§ What is needed
Once the line containing "ATOM 69 C CA" is found in the entries below, reproduce it and every line after it, stopping at and including the line containing "ATOM 92 C CA"; reproduce nothing else, and keep each line exact.

§ Data records

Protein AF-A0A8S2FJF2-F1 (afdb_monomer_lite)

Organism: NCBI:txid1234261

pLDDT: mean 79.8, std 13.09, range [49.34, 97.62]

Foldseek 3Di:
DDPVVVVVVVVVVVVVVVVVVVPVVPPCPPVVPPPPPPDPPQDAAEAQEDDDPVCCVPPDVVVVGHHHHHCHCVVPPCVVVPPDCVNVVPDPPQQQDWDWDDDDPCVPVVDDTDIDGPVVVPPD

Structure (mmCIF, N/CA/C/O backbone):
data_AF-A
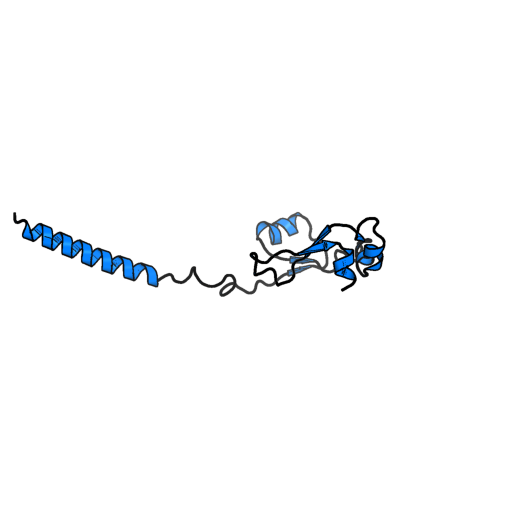0A8S2FJF2-F1
#
_entry.id   AF-A0A8S2FJF2-F1
#
loop_
_atom_site.group_PDB
_atom_site.id
_atom_site.type_symbol
_atom_site.label_atom_id
_atom_site.label_alt_id
_atom_site.label_comp_id
_atom_site.label_asym_id
_atom_site.label_entity_id
_atom_site.label_seq_id
_atom_site.pdbx_PDB_ins_code
_atom_site.Cartn_x
_atom_site.Cartn_y
_atom_site.Cartn_z
_atom_site.occupancy
_atom_site.B_iso_or_equiv
_atom_site.auth_seq_id
_atom_site.auth_comp_id
_atom_site.auth_asym_id
_atom_site.auth_atom_id
_atom_site.pdbx_PDB_model_num
ATOM 1 N N . MET A 1 1 ? -36.800 53.040 44.258 1.00 54.44 1 MET A N 1
ATOM 2 C CA . MET A 1 1 ? -36.306 51.725 43.789 1.00 54.44 1 MET A CA 1
ATOM 3 C C . MET A 1 1 ? -35.043 52.022 43.031 1.00 54.44 1 MET A C 1
ATOM 5 O O . MET A 1 1 ? -35.087 52.565 41.933 1.00 54.44 1 MET A O 1
ATOM 9 N N . ASP A 1 2 ? -33.936 51.858 43.733 1.00 61.22 2 ASP A N 1
ATOM 10 C CA . ASP A 1 2 ? -32.817 52.776 43.603 1.00 61.22 2 ASP A CA 1
ATOM 11 C C . ASP A 1 2 ? -31.812 52.225 42.600 1.00 61.22 2 ASP A C 1
ATOM 13 O O . ASP A 1 2 ? -31.479 51.042 42.625 1.00 61.22 2 ASP A O 1
ATOM 17 N N . SER A 1 3 ? -31.341 53.090 41.700 1.00 70.12 3 SER A N 1
ATOM 18 C CA . SER A 1 3 ? -30.451 52.751 40.575 1.00 70.12 3 SER A CA 1
ATOM 19 C C . SER A 1 3 ? -29.200 51.955 41.003 1.00 70.12 3 SER A C 1
ATOM 21 O O . SER A 1 3 ? -28.660 51.149 40.246 1.00 70.12 3 SER A O 1
ATOM 23 N N . TYR A 1 4 ? -28.794 52.103 42.267 1.00 76.31 4 TYR A N 1
ATOM 24 C CA . TYR A 1 4 ? -27.727 51.337 42.910 1.00 76.31 4 TYR A CA 1
ATOM 25 C C . TYR A 1 4 ? -28.010 49.830 43.007 1.00 76.31 4 TYR A C 1
ATOM 27 O O . TYR A 1 4 ? -27.101 49.030 42.797 1.00 76.31 4 TYR A O 1
ATOM 35 N N . CYS A 1 5 ? -29.255 49.417 43.255 1.00 74.25 5 CYS A N 1
ATOM 36 C CA . CYS A 1 5 ? -29.631 48.002 43.306 1.00 74.25 5 CYS A CA 1
ATOM 37 C C . CYS A 1 5 ? -29.486 47.326 41.936 1.00 74.25 5 CYS A C 1
ATOM 39 O O . CYS A 1 5 ? -29.048 46.180 41.856 1.00 74.25 5 CYS A O 1
ATOM 41 N N . ILE A 1 6 ? -29.800 48.050 40.856 1.00 78.25 6 ILE A N 1
ATOM 42 C CA . ILE A 1 6 ? -29.676 47.554 39.479 1.00 78.25 6 ILE A CA 1
ATOM 43 C C . ILE A 1 6 ? -28.198 47.391 39.112 1.00 78.25 6 ILE A C 1
ATOM 45 O O . ILE A 1 6 ? -27.810 46.358 38.569 1.00 78.25 6 ILE A O 1
ATOM 49 N N . PHE A 1 7 ? -27.356 48.366 39.462 1.00 80.12 7 PHE A N 1
ATOM 50 C CA . PHE A 1 7 ? -25.919 48.295 39.194 1.00 80.12 7 PHE A CA 1
ATOM 51 C C . PHE A 1 7 ? -25.243 47.141 39.948 1.00 80.12 7 PHE A C 1
ATOM 53 O O . PHE A 1 7 ? -24.484 46.376 39.354 1.00 80.12 7 PHE A O 1
ATOM 60 N N . ILE A 1 8 ? -25.574 46.949 41.230 1.00 80.25 8 ILE A N 1
ATOM 61 C CA . ILE A 1 8 ? -25.055 45.832 42.033 1.00 80.25 8 ILE A CA 1
ATOM 62 C C . ILE A 1 8 ? -25.493 44.489 41.438 1.00 80.25 8 ILE A C 1
ATOM 64 O O . ILE A 1 8 ? -24.672 43.582 41.322 1.00 80.25 8 ILE A O 1
ATOM 68 N N . TYR A 1 9 ? -26.749 44.372 40.996 1.00 80.88 9 TYR A N 1
ATOM 69 C CA . TYR A 1 9 ? -27.256 43.161 40.350 1.00 80.88 9 TYR A CA 1
ATOM 70 C C . TYR A 1 9 ? -26.528 42.849 39.031 1.00 80.88 9 TYR A C 1
ATOM 72 O O . TYR A 1 9 ? -26.152 41.702 38.794 1.00 80.88 9 TYR A O 1
ATOM 80 N N . PHE A 1 10 ? -26.243 43.862 38.207 1.00 78.94 10 PHE A N 1
ATOM 81 C CA . PHE A 1 10 ? -25.467 43.699 36.971 1.00 78.94 10 PHE A CA 1
ATOM 82 C C . PHE A 1 10 ? -24.010 43.291 37.224 1.00 78.94 10 PHE A C 1
ATOM 84 O O . PHE A 1 10 ? -23.477 42.421 36.530 1.00 78.94 10 PHE A O 1
ATOM 91 N N . VAL A 1 11 ? -23.360 43.867 38.237 1.00 80.19 11 VAL A N 1
ATOM 92 C CA . VAL A 1 11 ? -22.003 43.463 38.638 1.00 80.19 11 VAL A CA 1
ATOM 93 C C . VAL A 1 11 ? -22.007 42.020 39.150 1.00 80.19 11 VAL A C 1
ATOM 95 O O . VAL A 1 11 ? -21.147 41.228 38.771 1.00 80.19 11 VAL A O 1
ATOM 98 N N . PHE A 1 12 ? -23.018 41.631 39.928 1.00 78.00 12 PHE A N 1
ATOM 99 C CA . PHE A 1 12 ? -23.171 40.251 40.386 1.00 78.00 12 PHE A CA 1
ATOM 100 C C . PHE A 1 12 ? -23.368 39.285 39.208 1.00 78.00 12 PHE A C 1
ATOM 102 O O . PHE A 1 12 ? -22.670 38.279 39.113 1.00 78.00 12 PHE A O 1
ATOM 109 N N . LEU A 1 13 ? -24.244 39.609 38.253 1.00 74.25 13 LEU A N 1
ATOM 110 C CA . LEU A 1 13 ? -24.472 38.780 37.066 1.00 74.25 13 LEU A CA 1
ATOM 111 C C . LEU A 1 13 ? -23.211 38.618 36.209 1.00 74.25 13 LEU A C 1
ATOM 113 O O . LEU A 1 13 ? -22.901 37.507 35.784 1.00 74.25 13 LEU A O 1
ATOM 117 N N . THR A 1 14 ? -22.459 39.695 35.974 1.00 69.31 14 THR A N 1
ATOM 118 C CA . THR A 1 14 ? -21.243 39.639 35.145 1.00 69.31 14 THR A CA 1
ATOM 119 C C . THR A 1 14 ? -20.107 38.876 35.826 1.00 69.31 14 THR A C 1
ATOM 121 O O . THR A 1 14 ? -19.404 38.115 35.157 1.00 69.31 14 THR A O 1
ATOM 124 N N . LEU A 1 15 ? 
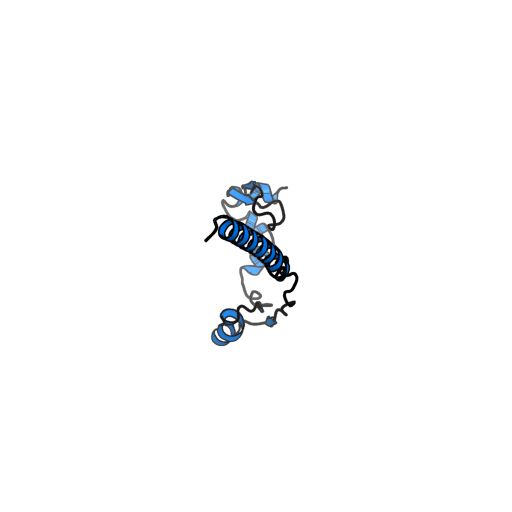-19.953 38.993 37.149 1.00 68.25 15 LEU A N 1
ATOM 125 C CA . LEU A 1 15 ? -18.973 38.212 37.908 1.00 68.25 15 LEU A CA 1
ATOM 126 C C . LEU A 1 15 ? -19.334 36.720 37.939 1.00 68.25 15 LEU A C 1
ATOM 128 O O . LEU A 1 15 ? -18.475 35.879 37.672 1.00 68.25 15 LEU A O 1
ATOM 132 N N . PHE A 1 16 ? -20.601 36.371 38.177 1.00 62.75 16 PHE A N 1
ATOM 133 C CA . PHE A 1 16 ? -21.034 34.969 38.186 1.00 62.75 16 PHE A CA 1
ATOM 134 C C . PHE A 1 16 ? -20.981 34.321 36.796 1.00 62.75 16 PHE A C 1
ATOM 136 O O . PHE A 1 16 ? -20.611 33.150 36.686 1.00 62.75 16 PHE A O 1
ATOM 143 N N . HIS A 1 17 ? -21.273 35.070 35.727 1.00 59.94 17 HIS A N 1
ATOM 144 C CA . HIS A 1 17 ? -21.181 34.556 34.358 1.00 59.94 17 HIS A CA 1
ATOM 145 C C . HIS A 1 17 ? -19.727 34.263 33.945 1.00 59.94 17 HIS A C 1
ATOM 147 O O . HIS A 1 17 ? -19.453 33.206 33.377 1.00 59.94 17 HIS A O 1
ATOM 153 N N . ASN A 1 18 ? -18.773 35.135 34.299 1.00 57.75 18 ASN A N 1
ATOM 154 C CA . ASN A 1 18 ? -17.348 34.929 33.997 1.00 57.75 18 ASN A CA 1
ATOM 155 C C . ASN A 1 18 ? -16.711 33.777 34.799 1.00 57.75 18 ASN A C 1
ATOM 157 O O . ASN A 1 18 ? -15.827 33.074 34.302 1.00 57.75 18 ASN A O 1
ATOM 161 N N . VAL A 1 19 ? -17.171 33.530 36.030 1.00 59.09 19 VAL A N 1
ATOM 162 C CA . VAL A 1 19 ? -16.703 32.384 36.830 1.00 59.09 19 VAL A CA 1
ATOM 163 C C . VAL A 1 19 ? -17.213 31.058
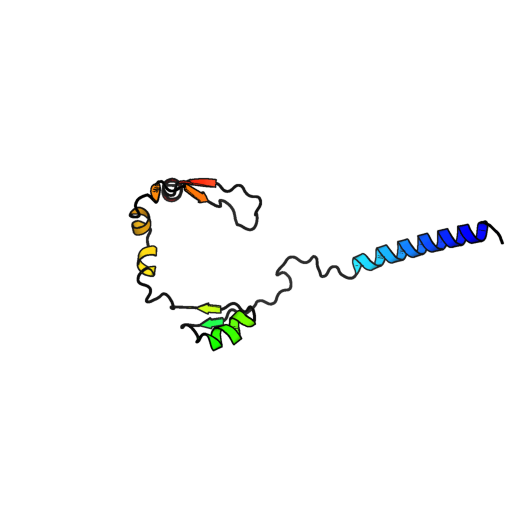 36.249 1.00 59.09 19 VAL A C 1
ATOM 165 O O . VAL A 1 19 ? -16.465 30.081 36.207 1.00 59.09 19 VAL A O 1
ATOM 168 N N . TYR A 1 20 ? -18.443 31.016 35.729 1.00 56.34 20 TYR A N 1
ATOM 169 C CA . TYR A 1 20 ? -19.012 29.794 35.148 1.00 56.34 20 TYR A CA 1
ATOM 170 C C . TYR A 1 20 ? -18.358 29.388 33.818 1.00 56.34 20 TYR A C 1
ATOM 172 O O . TYR A 1 20 ? -18.106 28.201 33.588 1.00 56.34 20 TYR A O 1
ATOM 180 N N . THR A 1 21 ? -18.026 30.348 32.951 1.00 52.50 21 THR A N 1
ATOM 181 C CA . THR A 1 21 ? -17.444 30.059 31.626 1.00 52.50 21 THR A CA 1
ATOM 182 C C . THR A 1 21 ? -16.005 29.543 31.705 1.00 52.50 21 THR A C 1
ATOM 184 O O . THR A 1 21 ? -15.615 28.683 30.914 1.00 52.50 21 THR A O 1
ATOM 187 N N . SER A 1 22 ? -15.225 29.978 32.701 1.00 53.28 22 SER A N 1
ATOM 188 C CA . SER A 1 22 ? -13.837 29.520 32.885 1.00 53.28 22 SER A CA 1
ATOM 189 C C . SER A 1 22 ? -13.712 28.079 33.412 1.00 53.28 22 SER A C 1
ATOM 191 O O . SER A 1 22 ? -12.681 27.432 33.204 1.00 53.28 22 SER A O 1
ATOM 193 N N . SER A 1 23 ? -14.763 27.545 34.048 1.00 49.34 23 SER A N 1
ATOM 194 C CA . SER A 1 23 ? -14.753 26.211 34.668 1.00 49.34 23 SER A CA 1
ATOM 195 C C . SER A 1 23 ? -15.274 25.098 33.743 1.00 49.34 23 SER A C 1
ATOM 197 O O . SER A 1 23 ? -14.867 23.942 33.874 1.00 49.34 23 SER A O 1
ATOM 199 N N . PHE A 1 24 ? -16.110 25.427 32.748 1.00 50.16 24 PHE A N 1
ATOM 200 C CA . PHE A 1 24 ? -16.654 24.436 31.805 1.00 50.16 24 PHE A CA 1
ATOM 201 C C . PHE A 1 24 ? -15.635 23.981 30.742 1.00 50.16 24 PHE A C 1
ATOM 203 O O . PHE A 1 24 ? -15.668 22.838 30.295 1.00 50.16 24 PHE A O 1
ATOM 210 N N . SER A 1 25 ? -14.664 24.832 30.391 1.00 53.28 25 SER A N 1
ATOM 211 C CA . SER A 1 25 ? -13.658 24.526 29.357 1.00 53.28 25 SER A CA 1
ATOM 212 C C . SER A 1 25 ? -12.618 23.473 29.792 1.00 53.28 25 SER A C 1
ATOM 214 O O . SER A 1 25 ? -12.096 22.722 28.971 1.00 53.28 25 SER A O 1
ATOM 216 N N . LYS A 1 26 ? -12.337 23.335 31.098 1.00 54.09 26 LYS A N 1
ATOM 217 C CA . LYS A 1 26 ? -11.240 22.470 31.584 1.00 54.09 26 LYS A CA 1
ATOM 218 C C . LYS A 1 26 ? -11.614 21.003 31.832 1.00 54.09 26 LYS A C 1
ATOM 220 O O . LYS A 1 26 ? -10.714 20.176 31.951 1.00 54.09 26 LYS A O 1
ATOM 225 N N . LYS A 1 27 ? -12.901 20.644 31.924 1.00 52.88 27 LYS A N 1
ATOM 226 C CA . LYS A 1 27 ? -13.317 19.286 32.340 1.00 52.88 27 LYS A CA 1
ATOM 227 C C . LYS A 1 27 ? -13.433 18.255 31.214 1.00 52.88 27 LYS A C 1
ATOM 229 O O . LYS A 1 27 ? -13.507 17.064 31.509 1.00 52.88 27 LYS A O 1
ATOM 234 N N . HIS A 1 28 ? -13.377 18.662 29.946 1.00 54.97 28 HIS A N 1
ATOM 235 C CA . HIS A 1 28 ? -13.501 17.745 28.805 1.00 54.97 28 HIS A CA 1
ATOM 236 C C . HIS A 1 28 ? -12.368 17.906 27.780 1.00 54.97 28 HIS A C 1
ATOM 238 O O . HIS A 1 28 ? -12.598 17.968 26.577 1.00 54.97 28 HIS A O 1
ATOM 244 N N . ALA A 1 29 ? -11.113 17.861 28.242 1.00 58.06 29 ALA A N 1
ATOM 245 C CA . ALA A 1 29 ? -9.919 17.755 27.386 1.00 58.06 29 ALA A CA 1
ATOM 246 C C . ALA A 1 29 ? -9.804 16.404 26.625 1.00 58.06 29 ALA A C 1
ATOM 248 O O . ALA A 1 29 ? -8.732 16.035 26.149 1.00 58.06 29 ALA A O 1
ATOM 249 N N . GLY A 1 30 ? -10.889 15.626 26.532 1.00 56.84 30 GLY A N 1
ATOM 250 C CA . GLY A 1 30 ? -10.913 14.300 25.910 1.00 56.84 30 GLY A CA 1
ATOM 251 C C . GLY A 1 30 ? -10.896 14.322 24.380 1.00 56.84 30 GLY A C 1
ATOM 252 O O . GLY A 1 30 ? -10.472 13.344 23.775 1.00 56.84 30 GLY A O 1
ATOM 253 N N . HIS A 1 31 ? -11.295 15.435 23.757 1.00 61.25 31 HIS A N 1
ATOM 254 C CA . HIS A 1 31 ? -11.410 15.549 22.295 1.00 61.25 31 HIS A CA 1
ATOM 255 C C . HIS A 1 31 ? -10.144 16.065 21.591 1.00 61.25 31 HIS A C 1
ATOM 257 O O . HIS A 1 31 ? -10.128 16.146 20.369 1.00 61.25 31 HIS A O 1
ATOM 263 N N . LEU A 1 32 ? -9.091 16.416 22.339 1.00 73.38 32 LEU A N 1
ATOM 264 C CA . LEU A 1 32 ? -7.846 16.979 21.788 1.00 73.38 32 LEU A CA 1
ATOM 265 C C . LEU A 1 32 ? -6.673 15.995 21.790 1.00 73.38 32 LEU A C 1
ATOM 267 O O . LEU A 1 32 ? -5.556 16.359 21.428 1.00 73.38 32 LEU A O 1
ATOM 271 N N . LYS A 1 33 ? -6.893 14.752 22.222 1.00 71.44 33 LYS A N 1
ATOM 272 C CA . LYS A 1 33 ? -5.849 13.736 22.139 1.00 71.44 33 LYS A CA 1
ATOM 273 C C . LYS A 1 33 ? -5.581 13.411 20.669 1.00 71.44 33 LYS A C 1
ATOM 275 O O . LYS A 1 33 ? -6.517 13.331 19.876 1.00 71.44 33 LYS A O 1
ATOM 280 N N . ALA A 1 34 ? -4.313 13.209 20.313 1.00 70.81 34 ALA A N 1
ATOM 281 C CA . ALA A 1 34 ? -3.939 12.833 18.953 1.00 70.81 34 ALA A CA 1
ATOM 282 C C . ALA A 1 34 ? -4.735 11.598 18.501 1.00 70.81 34 ALA A C 1
ATOM 284 O O . ALA A 1 34 ? -4.946 10.666 19.289 1.00 70.81 34 ALA A O 1
ATOM 285 N N . PHE A 1 35 ? -5.184 11.585 17.245 1.00 65.00 35 PHE A N 1
ATOM 286 C CA . PHE A 1 35 ? -5.872 10.429 16.673 1.00 65.00 35 PHE A CA 1
ATOM 287 C C . PHE A 1 35 ? -5.033 9.157 16.887 1.00 65.00 35 PHE A C 1
ATOM 289 O O . PHE A 1 35 ? -3.825 9.162 16.674 1.00 65.00 35 PHE A O 1
ATOM 296 N N . GLY A 1 36 ? -5.667 8.087 17.376 1.00 68.06 36 GLY A N 1
ATOM 297 C CA . GLY A 1 36 ? -4.994 6.817 17.685 1.00 68.06 36 GLY A CA 1
ATOM 298 C C . GLY A 1 36 ? -4.341 6.718 19.073 1.00 68.06 36 GLY A C 1
ATOM 299 O O . GLY A 1 36 ? -4.016 5.616 19.491 1.00 68.06 36 GLY A O 1
ATOM 300 N N . SER A 1 37 ? -4.224 7.807 19.844 1.00 72.00 37 SER A N 1
ATOM 301 C CA . SER A 1 37 ? -3.561 7.789 21.170 1.00 72.00 37 SER A CA 1
ATOM 302 C C . SER A 1 37 ? -4.311 7.034 22.280 1.00 72.00 37 SER A C 1
ATOM 304 O O . SER A 1 37 ? -3.726 6.715 23.312 1.00 72.00 37 SER A O 1
ATOM 306 N N . ALA A 1 38 ? -5.603 6.763 22.093 1.00 66.19 38 ALA A N 1
ATOM 307 C CA . ALA A 1 38 ? -6.436 5.986 23.017 1.00 66.19 38 ALA A CA 1
ATOM 308 C C . ALA A 1 38 ? -7.220 4.870 22.303 1.00 66.19 38 ALA A C 1
ATOM 310 O O . ALA A 1 38 ? -8.108 4.261 22.898 1.00 66.19 38 ALA A O 1
ATOM 311 N N . GLY A 1 39 ? -6.938 4.643 21.016 1.00 67.19 39 GLY A N 1
ATOM 312 C CA . GLY A 1 39 ? -7.615 3.612 20.239 1.00 67.19 39 GLY A CA 1
ATOM 313 C C . GLY A 1 39 ? -7.116 2.223 20.643 1.00 67.19 39 GLY A C 1
ATOM 314 O O . GLY A 1 39 ? -5.924 2.070 20.911 1.00 67.19 39 GLY A O 1
ATOM 315 N N . P
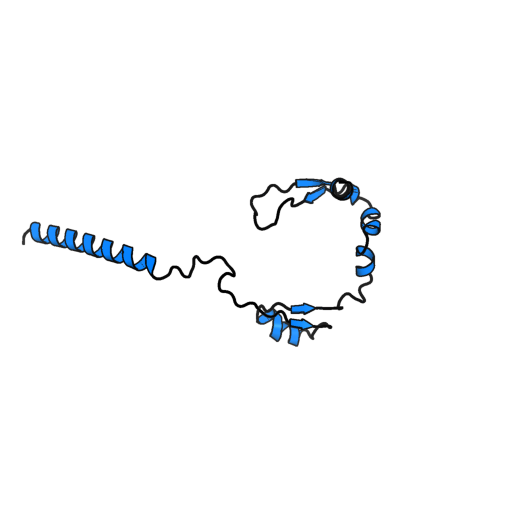RO A 1 40 ? -7.986 1.203 20.692 1.00 72.25 40 PRO A N 1
ATOM 316 C CA . PRO A 1 40 ? -7.521 -0.166 20.850 1.00 72.25 40 PRO A CA 1
ATOM 317 C C . PRO A 1 40 ? -6.634 -0.538 19.657 1.00 72.25 40 PRO A C 1
ATOM 319 O O . PRO A 1 40 ? -6.949 -0.196 18.515 1.00 72.25 40 PRO A O 1
ATOM 322 N N . PHE A 1 41 ? -5.550 -1.275 19.905 1.00 72.62 41 PHE A N 1
ATOM 323 C CA . PHE A 1 41 ? -4.867 -2.000 18.838 1.00 72.62 41 PHE A CA 1
ATOM 324 C C . PHE A 1 41 ? -5.861 -3.020 18.277 1.00 72.62 41 PHE A C 1
ATOM 326 O O . PHE A 1 41 ? -6.138 -4.044 18.902 1.00 72.62 41 PHE A O 1
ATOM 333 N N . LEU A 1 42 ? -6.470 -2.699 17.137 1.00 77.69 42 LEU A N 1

§ Task response
ATOM 69 C CA . TYR A 1 9 ? -27.256 43.161 40.350 1.00 80.88 9 TYR A CA 1
ATOM 70 C C . TYR A 1 9 ? -26.528 42.849 39.031 1.00 80.88 9 TYR A C 1
ATOM 72 O O . TYR A 1 9 ? -26.152 41.702 38.794 1.00 80.88 9 TYR A O 1
ATOM 80 N N . PHE A 1 10 ? -26.243 43.862 38.207 1.00 78.94 10 PHE A N 1
ATOM 81 C CA . PHE A 1 10 ? -25.467 43.699 36.971 1.00 78.94 10 PHE A CA 1
ATOM 82 C C . PHE A 1 10 ? -24.010 43.291 37.224 1.00 78.94 10 PHE A C 1
ATOM 84 O O . PHE A 1 10 ? -23.477 42.421 36.530 1.00 78.94 10 PHE A O 1
ATOM 91 N N . VAL A 1 11 ? -23.360 43.867 38.237 1.00 80.19 11 VAL A N 1
ATOM 92 C CA . VAL A 1 11 ? -22.003 43.463 38.638 1.00 80.19 11 VAL A CA 1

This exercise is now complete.